ACTION ITEM
Repeat nothing but the lines below running from the one containing "ATOM 28 N N" to the one containing "ATOM 49 C CA". Keep both end lines.

SUPPLIED DATA
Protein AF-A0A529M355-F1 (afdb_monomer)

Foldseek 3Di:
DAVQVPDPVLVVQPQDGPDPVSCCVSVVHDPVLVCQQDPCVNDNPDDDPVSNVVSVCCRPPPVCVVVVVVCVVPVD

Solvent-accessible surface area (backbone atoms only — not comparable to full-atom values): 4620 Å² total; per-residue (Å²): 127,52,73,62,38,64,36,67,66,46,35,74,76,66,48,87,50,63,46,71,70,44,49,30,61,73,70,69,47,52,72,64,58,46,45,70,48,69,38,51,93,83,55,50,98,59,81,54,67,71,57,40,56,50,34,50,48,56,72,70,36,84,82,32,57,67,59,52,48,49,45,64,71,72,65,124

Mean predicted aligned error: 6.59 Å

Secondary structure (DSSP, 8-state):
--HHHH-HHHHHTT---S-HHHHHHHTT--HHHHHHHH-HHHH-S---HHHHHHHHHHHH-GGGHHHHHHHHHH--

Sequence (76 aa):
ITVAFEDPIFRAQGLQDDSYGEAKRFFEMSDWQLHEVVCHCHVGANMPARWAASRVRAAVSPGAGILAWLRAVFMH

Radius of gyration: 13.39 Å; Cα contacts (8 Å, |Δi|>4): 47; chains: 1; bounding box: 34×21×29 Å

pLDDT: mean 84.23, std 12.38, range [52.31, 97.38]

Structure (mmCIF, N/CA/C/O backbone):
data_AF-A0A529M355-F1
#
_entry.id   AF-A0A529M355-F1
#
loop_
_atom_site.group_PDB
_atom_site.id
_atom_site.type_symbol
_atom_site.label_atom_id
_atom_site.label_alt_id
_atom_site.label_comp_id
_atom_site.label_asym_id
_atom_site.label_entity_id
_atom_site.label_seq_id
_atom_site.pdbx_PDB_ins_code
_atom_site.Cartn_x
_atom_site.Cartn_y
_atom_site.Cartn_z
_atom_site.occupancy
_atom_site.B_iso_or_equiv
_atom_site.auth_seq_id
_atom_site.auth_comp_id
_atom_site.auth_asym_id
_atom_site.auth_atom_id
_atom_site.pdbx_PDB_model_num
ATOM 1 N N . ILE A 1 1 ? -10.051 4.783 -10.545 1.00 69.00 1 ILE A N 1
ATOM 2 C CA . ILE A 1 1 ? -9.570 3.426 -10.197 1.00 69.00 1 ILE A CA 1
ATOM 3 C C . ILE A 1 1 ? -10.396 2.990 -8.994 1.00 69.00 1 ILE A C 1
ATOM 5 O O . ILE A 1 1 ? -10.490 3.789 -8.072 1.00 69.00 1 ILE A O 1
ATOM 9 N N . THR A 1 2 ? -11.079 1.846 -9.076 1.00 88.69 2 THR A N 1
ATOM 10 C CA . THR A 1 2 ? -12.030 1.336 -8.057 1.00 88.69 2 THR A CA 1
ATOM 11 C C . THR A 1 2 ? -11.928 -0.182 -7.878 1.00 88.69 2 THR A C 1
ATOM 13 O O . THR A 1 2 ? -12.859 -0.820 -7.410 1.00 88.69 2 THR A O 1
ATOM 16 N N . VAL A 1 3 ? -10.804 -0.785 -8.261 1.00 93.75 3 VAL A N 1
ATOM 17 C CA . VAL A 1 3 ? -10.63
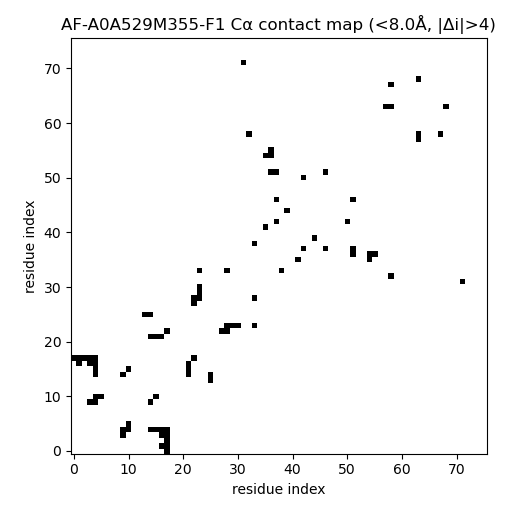2 -2.241 -8.276 1.00 93.75 3 VAL A CA 1
ATOM 18 C C . VAL A 1 3 ? -10.662 -2.827 -6.862 1.00 93.75 3 VAL A C 1
ATOM 20 O
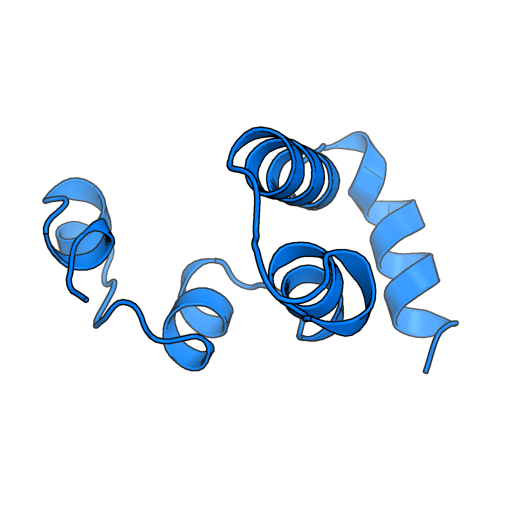 O . VAL A 1 3 ? -11.330 -3.833 -6.649 1.00 93.75 3 VAL A O 1
ATOM 23 N N . ALA A 1 4 ? -9.958 -2.221 -5.897 1.00 93.88 4 ALA A N 1
ATOM 24 C CA . ALA A 1 4 ? -9.933 -2.744 -4.526 1.00 93.88 4 ALA A CA 1
ATOM 25 C C . ALA A 1 4 ? -11.231 -2.406 -3.783 1.00 93.88 4 ALA A C 1
ATOM 27 O O . ALA A 1 4 ? -11.802 -3.264 -3.116 1.00 93.88 4 ALA A O 1
ATOM 28 N N . PHE A 1 5 ? -11.742 -1.189 -3.965 1.00 95.56 5 PHE A N 1
ATOM 29 C CA . PHE A 1 5 ? -13.030 -0.757 -3.437 1.00 95.56 5 PHE A CA 1
ATOM 30 C C . PHE A 1 5 ? -14.192 -1.615 -3.949 1.00 95.56 5 PHE A C 1
ATOM 32 O O . PHE A 1 5 ? -15.174 -1.801 -3.234 1.00 95.56 5 PHE A O 1
ATOM 39 N N . GLU A 1 6 ? -14.107 -2.148 -5.172 1.00 97.12 6 GLU A N 1
ATOM 40 C CA . GLU A 1 6 ? -15.119 -3.039 -5.741 1.00 97.12 6 GLU A CA 1
ATOM 41 C C . GLU A 1 6 ? -15.215 -4.397 -5.048 1.00 97.12 6 GLU A C 1
ATOM 43 O O . GLU A 1 6 ? -16.310 -4.973 -5.035 1.00 97.12 6 GLU A O 1
ATOM 48 N N . ASP A 1 7 ? -14.149 -4.847 -4.384 1.00 97.31 7 ASP A N 1
ATOM 49 C CA . ASP A 1 7 ? -14.148 -6.092 -3.626 1.00 97.31 7 ASP A CA 1
ATOM 50 C C . ASP A 1 7 ? -15.147 -6.022 -2.447 1.00 97.31 7 ASP A C 1
ATOM 52 O O . ASP A 1 7 ? -15.061 -5.135 -1.585 1.00 97.31 7 ASP A O 1
ATOM 56 N N . PRO A 1 8 ? -16.128 -6.943 -2.378 1.00 96.88 8 PRO A N 1
ATOM 57 C CA . PRO A 1 8 ? -17.152 -6.913 -1.340 1.00 96.88 8 PRO A CA 1
ATOM 58 C C . PRO A 1 8 ? -16.586 -7.132 0.069 1.00 96.88 8 PRO A C 1
ATOM 60 O O . PRO A 1 8 ? -17.158 -6.606 1.023 1.00 96.88 8 PRO A O 1
ATOM 63 N N . ILE A 1 9 ? -15.476 -7.862 0.219 1.00 97.38 9 ILE A N 1
ATOM 64 C CA . ILE A 1 9 ? -14.832 -8.106 1.513 1.00 97.38 9 ILE A CA 1
ATOM 65 C C . ILE A 1 9 ? -14.177 -6.816 2.008 1.00 97.38 9 ILE A C 1
ATOM 67 O O . ILE A 1 9 ? -14.432 -6.408 3.141 1.00 97.38 9 ILE A O 1
ATOM 71 N N . PHE A 1 10 ? -13.393 -6.135 1.167 1.00 95.94 10 PHE A N 1
ATOM 72 C CA . PHE A 1 10 ? -12.744 -4.882 1.569 1.00 95.94 10 PHE A CA 1
ATOM 73 C C . PHE A 1 10 ? -13.750 -3.774 1.859 1.00 95.94 10 PHE A C 1
ATOM 75 O O . PHE A 1 10 ? -13.630 -3.077 2.869 1.00 95.94 10 PHE A O 1
ATOM 82 N N . ARG A 1 11 ? -14.799 -3.657 1.040 1.00 95.56 11 ARG A N 1
ATOM 83 C CA . ARG A 1 11 ? -15.868 -2.688 1.292 1.00 95.56 11 ARG A CA 1
ATOM 84 C C . ARG A 1 11 ? -16.590 -2.965 2.611 1.00 95.56 11 ARG A C 1
ATOM 86 O O . ARG A 1 11 ? -16.817 -2.041 3.385 1.00 95.56 11 ARG A O 1
ATOM 93 N N . ALA A 1 12 ? -16.916 -4.227 2.895 1.00 97.38 12 ALA A N 1
ATOM 94 C CA . ALA A 1 12 ? -17.562 -4.608 4.152 1.00 97.38 12 ALA A CA 1
ATOM 95 C C . ALA A 1 12 ? -16.666 -4.364 5.381 1.00 97.38 12 ALA A C 1
ATOM 97 O O . ALA A 1 12 ? -17.177 -4.078 6.460 1.00 97.38 12 ALA A O 1
ATOM 98 N N . GLN A 1 13 ? -15.343 -4.441 5.217 1.00 97.31 13 GLN A N 1
ATOM 99 C CA . GLN A 1 13 ? -14.363 -4.134 6.264 1.00 97.31 13 GLN A CA 1
ATOM 100 C C . GLN A 1 13 ? -14.091 -2.628 6.431 1.00 97.31 13 GLN A C 1
ATOM 102 O O . GLN A 1 13 ? -13.384 -2.240 7.358 1.00 97.31 13 GLN A O 1
ATOM 107 N N . GLY A 1 14 ? -14.667 -1.771 5.579 1.00 96.75 14 GLY A N 1
ATOM 108 C CA . GLY A 1 14 ? -14.589 -0.315 5.715 1.00 96.75 14 GLY A CA 1
ATOM 109 C C . GLY A 1 14 ? -13.525 0.370 4.856 1.00 96.75 14 GLY A C 1
ATOM 110 O O . GLY A 1 14 ? -13.061 1.448 5.239 1.00 96.75 14 GLY A O 1
ATOM 111 N N . LEU A 1 15 ? -13.133 -0.226 3.724 1.00 97.38 15 LEU A N 1
ATOM 112 C CA . LEU A 1 15 ? -12.362 0.460 2.681 1.00 97.38 15 LEU A CA 1
ATOM 113 C C . LEU A 1 15 ? -13.255 1.488 1.961 1.00 97.38 15 LEU A C 1
ATOM 115 O O . LEU A 1 
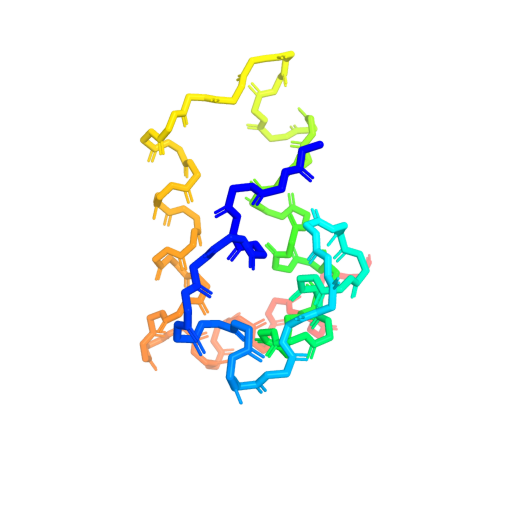15 ? -14.354 1.150 1.518 1.00 97.38 15 LEU A O 1
ATOM 119 N N . GLN A 1 16 ? -12.791 2.732 1.846 1.00 96.62 16 GLN A N 1
ATOM 120 C CA . GLN A 1 16 ? -13.563 3.864 1.313 1.00 96.62 16 GLN A CA 1
ATOM 121 C C . GLN A 1 16 ? -13.269 4.161 -0.165 1.00 96.62 16 GLN A C 1
ATOM 123 O O . GLN A 1 16 ? -14.179 4.551 -0.892 1.00 96.62 16 GLN A O 1
ATOM 128 N N . ASP A 1 17 ? -12.026 3.968 -0.611 1.00 95.94 17 ASP A N 1
ATOM 129 C CA . ASP A 1 17 ? -11.563 4.180 -1.985 1.00 95.94 17 ASP A CA 1
ATOM 130 C C . ASP A 1 17 ? -10.190 3.508 -2.240 1.00 95.94 17 ASP A C 1
ATOM 132 O O . ASP A 1 17 ? -9.620 2.863 -1.361 1.00 95.94 17 ASP A O 1
ATOM 136 N N . ASP A 1 18 ? -9.664 3.654 -3.462 1.00 94.69 18 ASP A N 1
ATOM 137 C CA . ASP A 1 18 ? -8.368 3.101 -3.893 1.00 94.69 18 ASP A CA 1
ATOM 138 C C . ASP A 1 18 ? -7.215 4.124 -3.776 1.00 94.69 18 ASP A C 1
ATOM 140 O O . ASP A 1 18 ? -6.188 4.008 -4.455 1.00 94.69 18 ASP A O 1
ATOM 144 N N . SER A 1 19 ? -7.379 5.188 -2.985 1.00 94.12 19 SER A N 1
ATOM 145 C CA . SER A 1 19 ? -6.351 6.218 -2.840 1.00 94.12 19 SER A CA 1
ATOM 146 C C . SER A 1 19 ? -5.179 5.739 -1.983 1.00 94.12 19 SER A C 1
ATOM 148 O O . SER A 1 19 ? -5.292 4.855 -1.135 1.00 94.12 19 SER A O 1
ATOM 150 N N . TYR A 1 20 ? -4.023 6.383 -2.166 1.00 91.69 20 TYR A N 1
ATOM 151 C CA . TYR A 1 20 ? -2.839 6.141 -1.339 1.00 91.69 20 TYR A CA 1
ATOM 152 C C . TYR A 1 20 ? -3.129 6.345 0.157 1.00 91.69 20 TYR A C 1
ATOM 154 O O . TYR A 1 20 ? -2.721 5.537 0.989 1.00 91.69 20 TYR A O 1
ATOM 162 N N . GLY A 1 21 ? -3.830 7.432 0.501 1.00 94.00 21 GLY A N 1
ATOM 163 C CA . GLY A 1 21 ? -4.136 7.769 1.891 1.00 94.00 21 GLY A CA 1
ATOM 164 C C . GLY A 1 21 ? -5.077 6.756 2.534 1.00 94.00 21 GLY A C 1
ATOM 165 O O . GLY A 1 21 ? -4.896 6.389 3.694 1.00 94.00 21 GLY A O 1
ATOM 166 N N . GLU A 1 22 ? -6.031 6.253
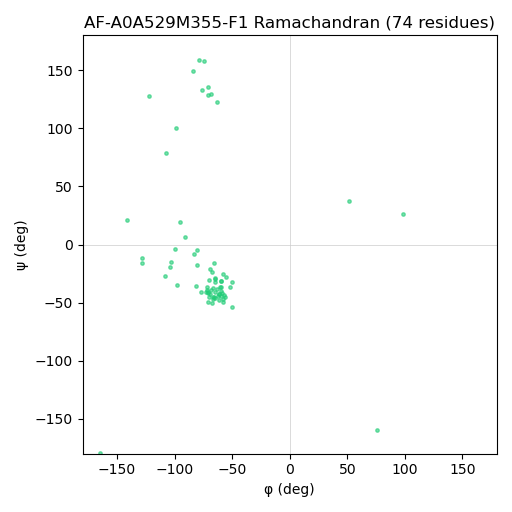 1.761 1.00 95.62 22 GLU A N 1
ATOM 167 C CA . GLU A 1 22 ? -6.952 5.232 2.228 1.00 95.62 22 GLU A CA 1
ATOM 168 C C . GLU A 1 22 ? -6.276 3.867 2.374 1.00 95.62 22 GLU A C 1
ATOM 170 O O . GLU A 1 22 ? -6.458 3.214 3.398 1.00 95.62 22 GLU A O 1
ATOM 175 N N . ALA A 1 23 ? -5.406 3.473 1.438 1.00 92.56 23 ALA A N 1
ATOM 176 C CA . ALA A 1 23 ? -4.588 2.269 1.583 1.00 92.56 23 ALA A CA 1
ATOM 177 C C . ALA A 1 23 ? -3.703 2.335 2.840 1.00 92.56 23 ALA A C 1
ATOM 179 O O . ALA A 1 23 ? -3.608 1.361 3.587 1.00 92.56 23 ALA A O 1
ATOM 180 N N . LYS A 1 24 ? -3.109 3.503 3.120 1.00 93.00 24 LYS A N 1
ATOM 181 C CA . LYS A 1 24 ? -2.336 3.751 4.345 1.00 93.00 24 LYS A CA 1
ATOM 182 C C . LYS A 1 24 ? -3.179 3.521 5.599 1.00 93.00 24 LYS A C 1
ATOM 184 O O . LYS A 1 24 ? -2.743 2.827 6.511 1.00 93.00 24 LYS A O 1
ATOM 189 N N . ARG A 1 25 ? -4.379 4.106 5.642 1.00 95.00 25 ARG A N 1
ATOM 190 C CA . ARG A 1 25 ? -5.295 4.018 6.785 1.00 95.00 25 ARG A CA 1
ATOM 191 C C . ARG A 1 25 ? -5.830 2.600 6.977 1.00 95.00 25 ARG A C 1
ATOM 193 O O . ARG A 1 25 ? -5.802 2.098 8.091 1.00 95.00 25 ARG A O 1
ATOM 200 N N . PHE A 1 26 ? -6.340 1.985 5.913 1.00 94.50 26 PHE A N 1
ATOM 201 C CA . PHE A 1 26 ? -7.043 0.704 5.967 1.00 94.50 26 PHE A CA 1
ATOM 202 C C . PHE A 1 26 ? -6.108 -0.463 6.302 1.00 94.50 26 PHE A C 1
ATOM 204 O O . PHE A 1 26 ? -6.458 -1.305 7.121 1.00 94.50 26 PHE A O 1
ATOM 211 N N . PHE A 1 27 ? -4.910 -0.497 5.710 1.00 90.75 27 PHE A N 1
ATOM 212 C CA . PHE A 1 27 ? -3.912 -1.540 5.979 1.00 90.75 27 PHE A CA 1
ATOM 213 C C . PHE A 1 27 ? -2.939 -1.176 7.112 1.00 90.75 27 PHE A C 1
ATOM 215 O O . PHE A 1 27 ? -1.965 -1.897 7.321 1.00 90.75 27 PHE A O 1
ATOM 222 N N . GLU A 1 28 ? -3.171 -0.055 7.807 1.00 89.94 28 GLU A N 1
ATOM 223 C CA . GLU A 1 28 ? -2.318 0.459 8.890 1.00 89.94 28 GLU A CA 1
ATOM 224 C C . GLU A 1 28 ? -0.831 0.563 8.495 1.00 89.94 28 GLU A C 1
ATOM 226 O O . GLU A 1 28 ? 0.081 0.301 9.281 1.00 89.94 28 GLU A O 1
ATOM 231 N N . MET A 1 29 ? -0.573 0.943 7.242 1.00 87.69 29 MET A N 1
ATOM 232 C CA . MET A 1 29 ? 0.778 1.021 6.694 1.00 87.69 29 MET A CA 1
ATOM 233 C C . MET A 1 29 ? 1.447 2.352 7.039 1.00 87.69 29 MET A C 1
ATOM 235 O O . MET A 1 29 ? 0.814 3.406 7.119 1.00 87.69 29 MET A O 1
ATOM 239 N N . SER A 1 30 ? 2.770 2.330 7.179 1.00 87.19 30 SER A N 1
ATOM 240 C CA . SER A 1 30 ? 3.566 3.554 7.228 1.00 87.19 30 SER A CA 1
ATOM 241 C C . SER A 1 30 ? 3.795 4.130 5.828 1.00 87.19 30 SER A C 1
ATOM 243 O O . SER A 1 30 ? 3.749 3.416 4.821 1.00 87.19 30 SER A O 1
ATOM 245 N N . ASP A 1 31 ? 4.115 5.426 5.755 1.00 88.50 31 ASP A N 1
ATOM 246 C CA . ASP A 1 31 ? 4.523 6.049 4.490 1.00 88.50 31 ASP A CA 1
ATOM 247 C C . ASP A 1 31 ? 5.771 5.392 3.901 1.00 88.50 31 ASP A C 1
ATOM 249 O O . ASP A 1 31 ? 5.890 5.302 2.688 1.00 88.50 31 ASP A O 1
ATOM 253 N N . TRP A 1 32 ? 6.674 4.873 4.736 1.00 85.00 32 TRP A N 1
ATOM 254 C CA . TRP A 1 32 ? 7.860 4.153 4.270 1.00 85.00 32 TRP A CA 1
ATOM 255 C C . TRP A 1 32 ? 7.480 2.842 3.580 1.00 85.00 32 TRP A C 1
ATOM 257 O O . TRP A 1 32 ? 7.947 2.560 2.479 1.00 85.00 32 TRP A O 1
ATOM 267 N N . GLN A 1 33 ? 6.589 2.053 4.191 1.00 86.88 33 GLN A N 1
ATOM 268 C CA . GLN A 1 33 ? 6.129 0.797 3.597 1.00 86.88 33 GLN A CA 1
ATOM 269 C C . GLN A 1 33 ? 5.434 1.050 2.260 1.00 86.88 33 GLN A C 1
ATOM 271 O O . GLN A 1 33 ? 5.697 0.347 1.288 1.00 86.88 33 GLN A O 1
ATOM 276 N N . LEU A 1 34 ? 4.589 2.079 2.181 1.00 89.62 34 LEU A N 1
ATOM 277 C CA . LEU A 1 34 ? 3.974 2.453 0.914 1.00 89.62 34 LEU A CA 1
ATOM 278 C C . LEU A 1 34 ? 4.995 3.016 -0.077 1.00 89.62 34 LEU A C 1
ATOM 280 O O . LEU A 1 34 ? 4.946 2.658 -1.247 1.00 89.62 34 LEU A O 1
ATOM 284 N N . HIS A 1 35 ? 5.969 3.815 0.352 1.00 88.19 35 HIS A N 1
ATOM 285 C CA . HIS A 1 35 ? 7.045 4.308 -0.509 1.00 88.19 35 HIS A CA 1
ATOM 286 C C . HIS A 1 35 ? 7.824 3.152 -1.153 1.00 88.19 35 HIS A C 1
ATOM 288 O O . HIS A 1 35 ? 8.044 3.150 -2.367 1.00 88.19 35 HIS A O 1
ATOM 294 N N . GLU A 1 36 ? 8.143 2.113 -0.376 1.00 86.12 36 GLU A N 1
ATOM 295 C CA . GLU A 1 36 ? 8.772 0.886 -0.871 1.00 86.12 36 GLU A CA 1
ATOM 296 C C . GLU A 1 36 ? 7.914 0.070 -1.815 1.00 86.12 36 GLU A C 1
ATOM 298 O O . GLU A 1 36 ? 8.489 -0.810 -2.455 1.00 86.12 36 GLU A O 1
ATOM 303 N N . VAL A 1 37 ? 6.601 0.318 -1.875 1.00 86.75 37 VAL A N 1
ATOM 304 C CA . VAL A 1 37 ? 5.613 -0.415 -2.683 1.00 86.75 37 VAL A CA 1
ATOM 305 C C . VAL A 1 37 ? 5.102 0.405 -3.879 1.00 86.75 37 VAL A C 1
ATOM 307 O O . VAL A 1 37 ? 4.712 -0.163 -4.891 1.00 86.75 37 VAL A O 1
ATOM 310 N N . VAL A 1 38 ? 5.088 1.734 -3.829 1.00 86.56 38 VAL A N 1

EXPECTED ANSWER
ATOM 28 N N . PHE A 1 5 ? -11.742 -1.189 -3.965 1.00 95.56 5 PHE A N 1
ATOM 29 C CA . PHE A 1 5 ? -13.030 -0.757 -3.437 1.00 95.56 5 PHE A CA 1
ATOM 30 C C . PHE A 1 5 ? -14.192 -1.615 -3.949 1.00 95.56 5 PHE A C 1
ATOM 32 O O . PHE A 1 5 ? -15.174 -1.801 -3.234 1.00 95.56 5 PHE A O 1
ATOM 39 N N . GLU A 1 6 ? -14.107 -2.148 -5.172 1.00 97.12 6 GLU A N 1
ATOM 40 C CA . GLU A 1 6 ? -15.119 -3.039 -5.741 1.00 97.12 6 GLU A CA 1
ATOM 41 C C . GLU A 1 6 ? -15.215 -4.397 -5.048 1.00 97.12 6 GLU A C 1
ATOM 43 O O . GLU A 1 6 ? -16.310 -4.973 -5.035 1.00 97.12 6 GLU A O 1
ATOM 48 N N . ASP A 1 7 ? -14.149 -4.847 -4.384 1.00 97.31 7 ASP A N 1
ATOM 49 C CA . ASP A 1 7 ? -14.148 -6.092 -3.626 1.00 97.31 7 ASP A CA 1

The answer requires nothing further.